Outside, the entire Team – minus their lost member and his injured compatriot – organized the emergency responders… in a special, restricted VR channel.
“…And you’re sure no one’s dead or injured?” one of the ambulance crew asked in that channel.
“Positive,” Detective Rassmussen informed them. “This was a carefully planned event, people, intended to fake the assassination attempt you were told about this afternoon. The explosion was caused by a concussion device set well away from any structures, on the shore of the lake to the rear of the property, and protected to ensure no one wandering the area could get near it.”

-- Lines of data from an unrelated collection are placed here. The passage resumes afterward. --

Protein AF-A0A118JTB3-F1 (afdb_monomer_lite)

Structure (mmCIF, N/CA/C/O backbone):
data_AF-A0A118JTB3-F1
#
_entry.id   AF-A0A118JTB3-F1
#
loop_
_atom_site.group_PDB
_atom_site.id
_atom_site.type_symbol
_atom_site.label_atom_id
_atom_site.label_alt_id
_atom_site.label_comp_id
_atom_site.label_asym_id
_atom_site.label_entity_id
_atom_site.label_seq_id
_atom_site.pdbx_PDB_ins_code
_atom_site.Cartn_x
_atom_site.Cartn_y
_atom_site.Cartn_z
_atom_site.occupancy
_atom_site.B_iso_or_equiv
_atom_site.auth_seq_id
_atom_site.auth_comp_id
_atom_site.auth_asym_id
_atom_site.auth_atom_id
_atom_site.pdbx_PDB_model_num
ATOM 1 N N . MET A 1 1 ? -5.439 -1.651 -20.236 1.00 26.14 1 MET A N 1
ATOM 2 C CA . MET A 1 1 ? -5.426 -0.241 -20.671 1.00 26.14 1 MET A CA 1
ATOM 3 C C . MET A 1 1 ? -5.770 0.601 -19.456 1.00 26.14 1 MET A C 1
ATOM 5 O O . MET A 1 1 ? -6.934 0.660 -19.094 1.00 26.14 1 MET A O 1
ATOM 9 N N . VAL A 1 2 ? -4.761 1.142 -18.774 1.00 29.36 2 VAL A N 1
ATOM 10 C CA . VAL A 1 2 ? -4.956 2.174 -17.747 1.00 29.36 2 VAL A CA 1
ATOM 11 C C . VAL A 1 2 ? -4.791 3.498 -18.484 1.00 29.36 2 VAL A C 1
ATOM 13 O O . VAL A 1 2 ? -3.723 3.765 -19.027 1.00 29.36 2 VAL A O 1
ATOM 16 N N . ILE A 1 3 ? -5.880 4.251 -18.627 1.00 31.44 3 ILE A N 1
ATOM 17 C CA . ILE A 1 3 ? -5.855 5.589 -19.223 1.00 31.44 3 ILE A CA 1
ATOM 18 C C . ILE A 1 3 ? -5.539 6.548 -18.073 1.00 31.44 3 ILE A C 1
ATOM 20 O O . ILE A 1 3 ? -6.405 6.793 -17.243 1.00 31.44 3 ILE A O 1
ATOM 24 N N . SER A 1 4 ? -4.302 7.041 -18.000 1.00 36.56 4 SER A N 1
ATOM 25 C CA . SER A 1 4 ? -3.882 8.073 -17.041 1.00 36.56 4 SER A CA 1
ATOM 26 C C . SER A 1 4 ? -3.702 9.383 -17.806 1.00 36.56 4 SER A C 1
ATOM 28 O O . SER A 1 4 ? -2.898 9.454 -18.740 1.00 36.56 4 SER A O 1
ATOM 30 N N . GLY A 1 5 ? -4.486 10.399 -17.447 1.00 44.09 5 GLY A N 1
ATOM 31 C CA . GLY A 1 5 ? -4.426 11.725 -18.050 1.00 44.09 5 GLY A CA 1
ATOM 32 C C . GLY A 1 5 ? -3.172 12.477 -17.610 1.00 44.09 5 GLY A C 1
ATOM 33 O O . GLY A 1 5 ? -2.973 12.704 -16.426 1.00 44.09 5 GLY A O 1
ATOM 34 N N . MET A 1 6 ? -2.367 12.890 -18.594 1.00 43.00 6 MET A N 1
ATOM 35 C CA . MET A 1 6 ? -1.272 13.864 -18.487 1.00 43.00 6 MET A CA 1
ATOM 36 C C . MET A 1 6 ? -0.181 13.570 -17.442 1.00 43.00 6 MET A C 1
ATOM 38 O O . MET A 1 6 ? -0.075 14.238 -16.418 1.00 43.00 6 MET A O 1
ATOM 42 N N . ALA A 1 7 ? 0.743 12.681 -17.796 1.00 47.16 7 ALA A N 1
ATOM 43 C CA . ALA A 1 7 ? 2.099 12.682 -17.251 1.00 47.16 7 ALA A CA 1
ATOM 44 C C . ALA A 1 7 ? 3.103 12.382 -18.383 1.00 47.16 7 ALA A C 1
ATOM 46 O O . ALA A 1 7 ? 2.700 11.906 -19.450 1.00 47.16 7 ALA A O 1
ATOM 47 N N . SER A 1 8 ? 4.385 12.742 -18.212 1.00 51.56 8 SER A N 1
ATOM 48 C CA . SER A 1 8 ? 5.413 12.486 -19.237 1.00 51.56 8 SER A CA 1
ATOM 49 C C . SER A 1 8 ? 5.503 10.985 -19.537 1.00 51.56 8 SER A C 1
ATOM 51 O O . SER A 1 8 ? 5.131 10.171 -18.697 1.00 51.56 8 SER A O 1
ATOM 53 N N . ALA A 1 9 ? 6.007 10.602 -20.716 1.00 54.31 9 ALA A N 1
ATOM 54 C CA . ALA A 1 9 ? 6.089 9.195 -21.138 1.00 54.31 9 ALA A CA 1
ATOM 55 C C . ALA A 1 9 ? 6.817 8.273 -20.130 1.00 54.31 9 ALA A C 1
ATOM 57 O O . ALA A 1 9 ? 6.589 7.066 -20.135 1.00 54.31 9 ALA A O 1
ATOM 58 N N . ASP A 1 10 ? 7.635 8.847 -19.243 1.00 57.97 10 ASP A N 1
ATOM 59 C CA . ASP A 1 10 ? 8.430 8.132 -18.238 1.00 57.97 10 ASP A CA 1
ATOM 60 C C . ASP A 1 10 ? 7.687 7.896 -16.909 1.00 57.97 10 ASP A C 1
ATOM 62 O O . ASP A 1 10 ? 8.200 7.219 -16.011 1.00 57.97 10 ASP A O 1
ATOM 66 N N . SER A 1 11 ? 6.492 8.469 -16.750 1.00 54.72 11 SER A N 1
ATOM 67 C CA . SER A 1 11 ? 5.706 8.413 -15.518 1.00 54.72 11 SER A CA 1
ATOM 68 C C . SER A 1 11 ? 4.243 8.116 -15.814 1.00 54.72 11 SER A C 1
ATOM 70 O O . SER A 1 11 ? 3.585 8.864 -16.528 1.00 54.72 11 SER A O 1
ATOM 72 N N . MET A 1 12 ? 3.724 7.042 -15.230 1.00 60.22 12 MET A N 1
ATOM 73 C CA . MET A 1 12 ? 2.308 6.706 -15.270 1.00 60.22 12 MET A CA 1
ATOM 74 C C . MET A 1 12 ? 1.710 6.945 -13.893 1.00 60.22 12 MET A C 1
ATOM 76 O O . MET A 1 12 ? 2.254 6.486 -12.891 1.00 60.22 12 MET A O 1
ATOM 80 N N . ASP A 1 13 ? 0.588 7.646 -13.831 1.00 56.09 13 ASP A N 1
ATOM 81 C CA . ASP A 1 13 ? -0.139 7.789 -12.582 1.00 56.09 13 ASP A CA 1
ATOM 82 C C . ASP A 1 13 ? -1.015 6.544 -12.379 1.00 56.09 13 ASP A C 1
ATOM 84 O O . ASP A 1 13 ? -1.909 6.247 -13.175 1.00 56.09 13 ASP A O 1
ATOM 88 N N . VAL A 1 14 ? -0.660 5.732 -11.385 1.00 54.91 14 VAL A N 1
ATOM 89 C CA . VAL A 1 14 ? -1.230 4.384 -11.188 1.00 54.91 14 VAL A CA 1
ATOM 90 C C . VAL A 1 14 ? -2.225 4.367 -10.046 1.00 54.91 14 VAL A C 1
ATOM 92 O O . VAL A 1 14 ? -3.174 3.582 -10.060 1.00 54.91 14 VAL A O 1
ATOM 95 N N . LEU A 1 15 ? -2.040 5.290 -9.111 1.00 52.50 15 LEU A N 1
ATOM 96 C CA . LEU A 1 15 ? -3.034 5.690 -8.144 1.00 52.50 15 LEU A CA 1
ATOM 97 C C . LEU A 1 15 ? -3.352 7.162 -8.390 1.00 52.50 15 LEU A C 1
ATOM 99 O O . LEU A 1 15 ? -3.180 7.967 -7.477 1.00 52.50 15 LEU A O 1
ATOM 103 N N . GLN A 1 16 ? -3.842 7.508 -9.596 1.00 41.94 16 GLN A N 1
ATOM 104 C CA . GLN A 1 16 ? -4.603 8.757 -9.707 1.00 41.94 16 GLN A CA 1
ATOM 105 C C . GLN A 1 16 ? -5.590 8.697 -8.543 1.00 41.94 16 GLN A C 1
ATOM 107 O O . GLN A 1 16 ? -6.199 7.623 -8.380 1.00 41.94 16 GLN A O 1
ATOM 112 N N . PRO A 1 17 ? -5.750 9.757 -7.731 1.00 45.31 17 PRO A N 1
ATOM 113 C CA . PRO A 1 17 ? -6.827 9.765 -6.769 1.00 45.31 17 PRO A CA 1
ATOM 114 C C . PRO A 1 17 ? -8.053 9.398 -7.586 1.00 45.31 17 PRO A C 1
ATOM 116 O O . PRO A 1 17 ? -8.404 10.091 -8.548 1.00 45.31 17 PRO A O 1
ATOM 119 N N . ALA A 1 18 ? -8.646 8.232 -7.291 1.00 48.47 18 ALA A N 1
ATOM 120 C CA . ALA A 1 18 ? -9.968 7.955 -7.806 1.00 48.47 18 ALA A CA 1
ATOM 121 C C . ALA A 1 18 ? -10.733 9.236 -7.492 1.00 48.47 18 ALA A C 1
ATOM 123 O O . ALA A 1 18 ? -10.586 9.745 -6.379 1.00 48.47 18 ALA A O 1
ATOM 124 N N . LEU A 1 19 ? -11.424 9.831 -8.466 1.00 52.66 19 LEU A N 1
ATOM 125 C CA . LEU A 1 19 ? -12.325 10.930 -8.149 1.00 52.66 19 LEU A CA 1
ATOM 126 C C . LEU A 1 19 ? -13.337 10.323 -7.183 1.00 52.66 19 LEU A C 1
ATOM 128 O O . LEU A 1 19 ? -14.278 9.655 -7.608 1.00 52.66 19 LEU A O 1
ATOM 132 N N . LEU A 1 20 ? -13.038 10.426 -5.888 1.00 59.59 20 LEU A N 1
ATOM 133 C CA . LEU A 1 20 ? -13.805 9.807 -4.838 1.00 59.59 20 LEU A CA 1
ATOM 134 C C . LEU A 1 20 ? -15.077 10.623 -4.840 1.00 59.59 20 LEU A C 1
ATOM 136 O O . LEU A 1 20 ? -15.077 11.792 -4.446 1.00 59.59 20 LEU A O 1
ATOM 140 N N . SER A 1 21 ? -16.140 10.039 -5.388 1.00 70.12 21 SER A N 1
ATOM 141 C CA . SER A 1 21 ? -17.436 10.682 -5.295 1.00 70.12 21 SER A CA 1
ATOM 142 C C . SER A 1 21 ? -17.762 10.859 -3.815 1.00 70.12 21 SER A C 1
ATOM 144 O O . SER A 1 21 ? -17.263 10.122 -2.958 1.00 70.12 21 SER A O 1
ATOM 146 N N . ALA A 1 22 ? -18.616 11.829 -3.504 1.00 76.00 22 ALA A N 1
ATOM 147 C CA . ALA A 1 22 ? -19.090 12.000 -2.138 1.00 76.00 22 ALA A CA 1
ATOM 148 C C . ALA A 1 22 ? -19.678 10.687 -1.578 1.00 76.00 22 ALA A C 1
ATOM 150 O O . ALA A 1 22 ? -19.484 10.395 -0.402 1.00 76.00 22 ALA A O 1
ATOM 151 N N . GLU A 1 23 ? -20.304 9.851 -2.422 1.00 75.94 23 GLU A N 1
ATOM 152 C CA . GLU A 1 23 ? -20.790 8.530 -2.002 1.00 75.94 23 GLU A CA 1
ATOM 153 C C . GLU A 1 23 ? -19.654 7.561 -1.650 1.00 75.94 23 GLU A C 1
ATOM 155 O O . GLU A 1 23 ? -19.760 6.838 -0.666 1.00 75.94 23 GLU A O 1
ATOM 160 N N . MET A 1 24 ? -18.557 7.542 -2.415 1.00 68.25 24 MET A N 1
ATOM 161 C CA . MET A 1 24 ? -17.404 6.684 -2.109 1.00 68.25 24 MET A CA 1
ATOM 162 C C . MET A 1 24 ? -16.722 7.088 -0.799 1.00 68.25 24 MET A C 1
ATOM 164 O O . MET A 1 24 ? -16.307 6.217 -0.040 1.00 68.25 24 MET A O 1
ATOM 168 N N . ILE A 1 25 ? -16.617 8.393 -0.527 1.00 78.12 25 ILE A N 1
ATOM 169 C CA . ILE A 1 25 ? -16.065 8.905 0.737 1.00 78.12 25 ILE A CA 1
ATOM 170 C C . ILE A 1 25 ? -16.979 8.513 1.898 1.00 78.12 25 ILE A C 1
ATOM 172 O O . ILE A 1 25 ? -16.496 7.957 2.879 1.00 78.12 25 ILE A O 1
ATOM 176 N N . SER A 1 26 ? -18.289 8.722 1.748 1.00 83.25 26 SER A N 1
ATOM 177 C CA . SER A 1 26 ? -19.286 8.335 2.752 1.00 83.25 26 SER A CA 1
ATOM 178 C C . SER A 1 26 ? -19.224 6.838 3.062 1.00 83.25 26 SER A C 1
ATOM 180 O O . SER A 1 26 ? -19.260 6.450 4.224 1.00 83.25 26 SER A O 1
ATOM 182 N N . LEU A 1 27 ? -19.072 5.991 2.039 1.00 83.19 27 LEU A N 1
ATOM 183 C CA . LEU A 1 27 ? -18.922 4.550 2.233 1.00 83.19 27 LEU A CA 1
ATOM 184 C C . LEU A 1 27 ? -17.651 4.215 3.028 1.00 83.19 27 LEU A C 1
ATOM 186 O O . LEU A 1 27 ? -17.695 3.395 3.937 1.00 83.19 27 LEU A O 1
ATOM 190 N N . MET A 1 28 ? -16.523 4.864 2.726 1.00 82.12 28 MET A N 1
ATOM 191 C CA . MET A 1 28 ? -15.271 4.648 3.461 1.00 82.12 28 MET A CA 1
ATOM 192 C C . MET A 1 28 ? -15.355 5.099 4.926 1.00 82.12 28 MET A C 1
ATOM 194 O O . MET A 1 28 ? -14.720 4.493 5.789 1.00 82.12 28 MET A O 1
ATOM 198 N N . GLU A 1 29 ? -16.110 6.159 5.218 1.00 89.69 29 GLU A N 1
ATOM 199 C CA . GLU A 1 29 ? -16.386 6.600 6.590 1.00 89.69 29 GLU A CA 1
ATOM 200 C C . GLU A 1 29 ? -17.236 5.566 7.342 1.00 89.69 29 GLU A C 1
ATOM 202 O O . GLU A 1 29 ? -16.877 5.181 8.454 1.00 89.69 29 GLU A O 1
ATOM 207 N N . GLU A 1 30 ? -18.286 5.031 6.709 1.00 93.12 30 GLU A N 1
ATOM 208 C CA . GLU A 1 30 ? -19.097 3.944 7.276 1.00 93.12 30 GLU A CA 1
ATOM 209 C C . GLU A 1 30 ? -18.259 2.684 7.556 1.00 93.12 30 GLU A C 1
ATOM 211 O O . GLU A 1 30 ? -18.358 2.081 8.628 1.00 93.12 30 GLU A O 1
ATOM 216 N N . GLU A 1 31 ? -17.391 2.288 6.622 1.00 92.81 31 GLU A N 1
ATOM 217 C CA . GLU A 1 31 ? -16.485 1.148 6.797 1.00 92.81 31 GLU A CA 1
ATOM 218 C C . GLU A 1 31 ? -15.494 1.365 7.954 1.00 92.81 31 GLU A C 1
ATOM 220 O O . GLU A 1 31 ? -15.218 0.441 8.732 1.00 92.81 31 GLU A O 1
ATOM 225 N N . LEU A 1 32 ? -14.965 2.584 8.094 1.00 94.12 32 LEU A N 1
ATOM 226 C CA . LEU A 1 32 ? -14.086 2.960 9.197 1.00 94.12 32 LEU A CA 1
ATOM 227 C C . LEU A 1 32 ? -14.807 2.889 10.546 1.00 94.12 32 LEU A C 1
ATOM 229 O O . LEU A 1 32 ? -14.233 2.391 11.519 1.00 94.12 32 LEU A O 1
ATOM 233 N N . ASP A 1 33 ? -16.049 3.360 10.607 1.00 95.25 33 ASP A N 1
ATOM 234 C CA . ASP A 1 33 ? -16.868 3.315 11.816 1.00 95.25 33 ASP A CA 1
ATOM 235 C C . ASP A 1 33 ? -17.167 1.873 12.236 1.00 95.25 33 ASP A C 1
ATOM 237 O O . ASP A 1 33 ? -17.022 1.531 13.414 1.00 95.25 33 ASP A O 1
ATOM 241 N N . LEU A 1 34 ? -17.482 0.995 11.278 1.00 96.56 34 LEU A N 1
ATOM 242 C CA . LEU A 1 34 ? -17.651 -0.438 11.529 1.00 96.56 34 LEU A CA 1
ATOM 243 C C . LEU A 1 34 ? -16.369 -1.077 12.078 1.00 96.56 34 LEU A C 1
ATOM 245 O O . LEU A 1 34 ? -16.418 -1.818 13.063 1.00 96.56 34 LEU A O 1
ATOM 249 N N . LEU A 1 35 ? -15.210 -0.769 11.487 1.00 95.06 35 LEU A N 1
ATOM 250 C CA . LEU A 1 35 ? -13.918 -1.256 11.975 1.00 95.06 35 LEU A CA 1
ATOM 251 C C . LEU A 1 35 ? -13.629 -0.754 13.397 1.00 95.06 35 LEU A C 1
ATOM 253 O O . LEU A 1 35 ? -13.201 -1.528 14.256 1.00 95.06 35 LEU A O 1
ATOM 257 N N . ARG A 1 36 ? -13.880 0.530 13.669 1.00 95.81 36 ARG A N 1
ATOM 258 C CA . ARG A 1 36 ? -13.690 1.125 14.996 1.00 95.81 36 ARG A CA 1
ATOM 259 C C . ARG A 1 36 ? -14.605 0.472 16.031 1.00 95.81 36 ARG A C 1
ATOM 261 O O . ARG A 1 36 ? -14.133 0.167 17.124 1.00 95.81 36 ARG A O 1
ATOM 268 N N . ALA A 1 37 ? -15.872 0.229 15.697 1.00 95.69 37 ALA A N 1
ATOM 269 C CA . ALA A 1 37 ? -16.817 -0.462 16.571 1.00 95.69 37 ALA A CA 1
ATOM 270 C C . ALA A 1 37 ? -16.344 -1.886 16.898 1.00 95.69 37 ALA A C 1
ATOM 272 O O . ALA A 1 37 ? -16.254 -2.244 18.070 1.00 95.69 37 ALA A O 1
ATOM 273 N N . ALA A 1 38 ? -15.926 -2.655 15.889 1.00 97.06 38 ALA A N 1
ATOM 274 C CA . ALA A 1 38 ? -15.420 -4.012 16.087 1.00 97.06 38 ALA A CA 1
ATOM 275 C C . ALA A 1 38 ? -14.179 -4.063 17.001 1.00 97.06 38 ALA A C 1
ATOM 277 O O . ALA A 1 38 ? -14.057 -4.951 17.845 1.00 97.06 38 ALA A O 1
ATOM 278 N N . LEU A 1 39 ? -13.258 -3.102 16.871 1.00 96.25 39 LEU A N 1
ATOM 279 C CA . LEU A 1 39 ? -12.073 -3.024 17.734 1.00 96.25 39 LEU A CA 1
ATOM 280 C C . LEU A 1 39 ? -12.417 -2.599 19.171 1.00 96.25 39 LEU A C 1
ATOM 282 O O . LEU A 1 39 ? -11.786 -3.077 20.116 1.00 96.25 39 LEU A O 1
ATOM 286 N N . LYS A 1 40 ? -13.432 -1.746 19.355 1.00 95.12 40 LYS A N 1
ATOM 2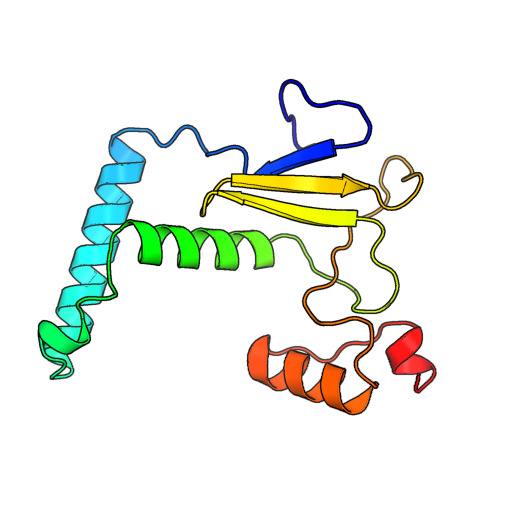87 C CA . LYS A 1 40 ? -13.957 -1.400 20.686 1.00 95.12 40 LYS A CA 1
ATOM 288 C C . LYS A 1 40 ? -14.622 -2.593 21.365 1.00 95.12 40 LYS A C 1
ATOM 290 O O . LYS A 1 40 ? -14.360 -2.831 22.542 1.00 95.12 40 LYS A O 1
ATOM 295 N N . ASP A 1 41 ? -15.407 -3.375 20.628 1.00 96.19 41 ASP A N 1
ATOM 296 C CA . ASP A 1 41 ? -16.003 -4.620 21.131 1.00 96.19 41 ASP A CA 1
ATOM 297 C C . ASP A 1 41 ? -14.925 -5.644 21.532 1.00 96.19 41 ASP A C 1
ATOM 299 O O . ASP A 1 41 ? -15.111 -6.420 22.470 1.00 96.19 41 ASP A O 1
ATOM 303 N N . ALA A 1 42 ? -13.752 -5.588 20.892 1.00 96.31 42 ALA A N 1
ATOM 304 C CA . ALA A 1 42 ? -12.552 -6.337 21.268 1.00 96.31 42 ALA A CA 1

“And no fires?” the fire marshal asked.
“No,” Rassmussen noted. “That’s why we positioned it on the lakeshore – our team members put down a special pad in the mud, pretty much on the edge of the water, and set the device on it. If we could have gotten it on a raft in the lake proper, we would have, but we didn’t have quite enough lead time to arrange for that. I’ve already checked the statuses of everything in a classified VR telemetry channel, and everything went off exactly as planned. No fires, no injuries, no problems. And most of all, no legitimate police personnel blown up.”
“Understood,” the fire marshal said, then grinned. “But I bet there’s a helluva hole in the beach!”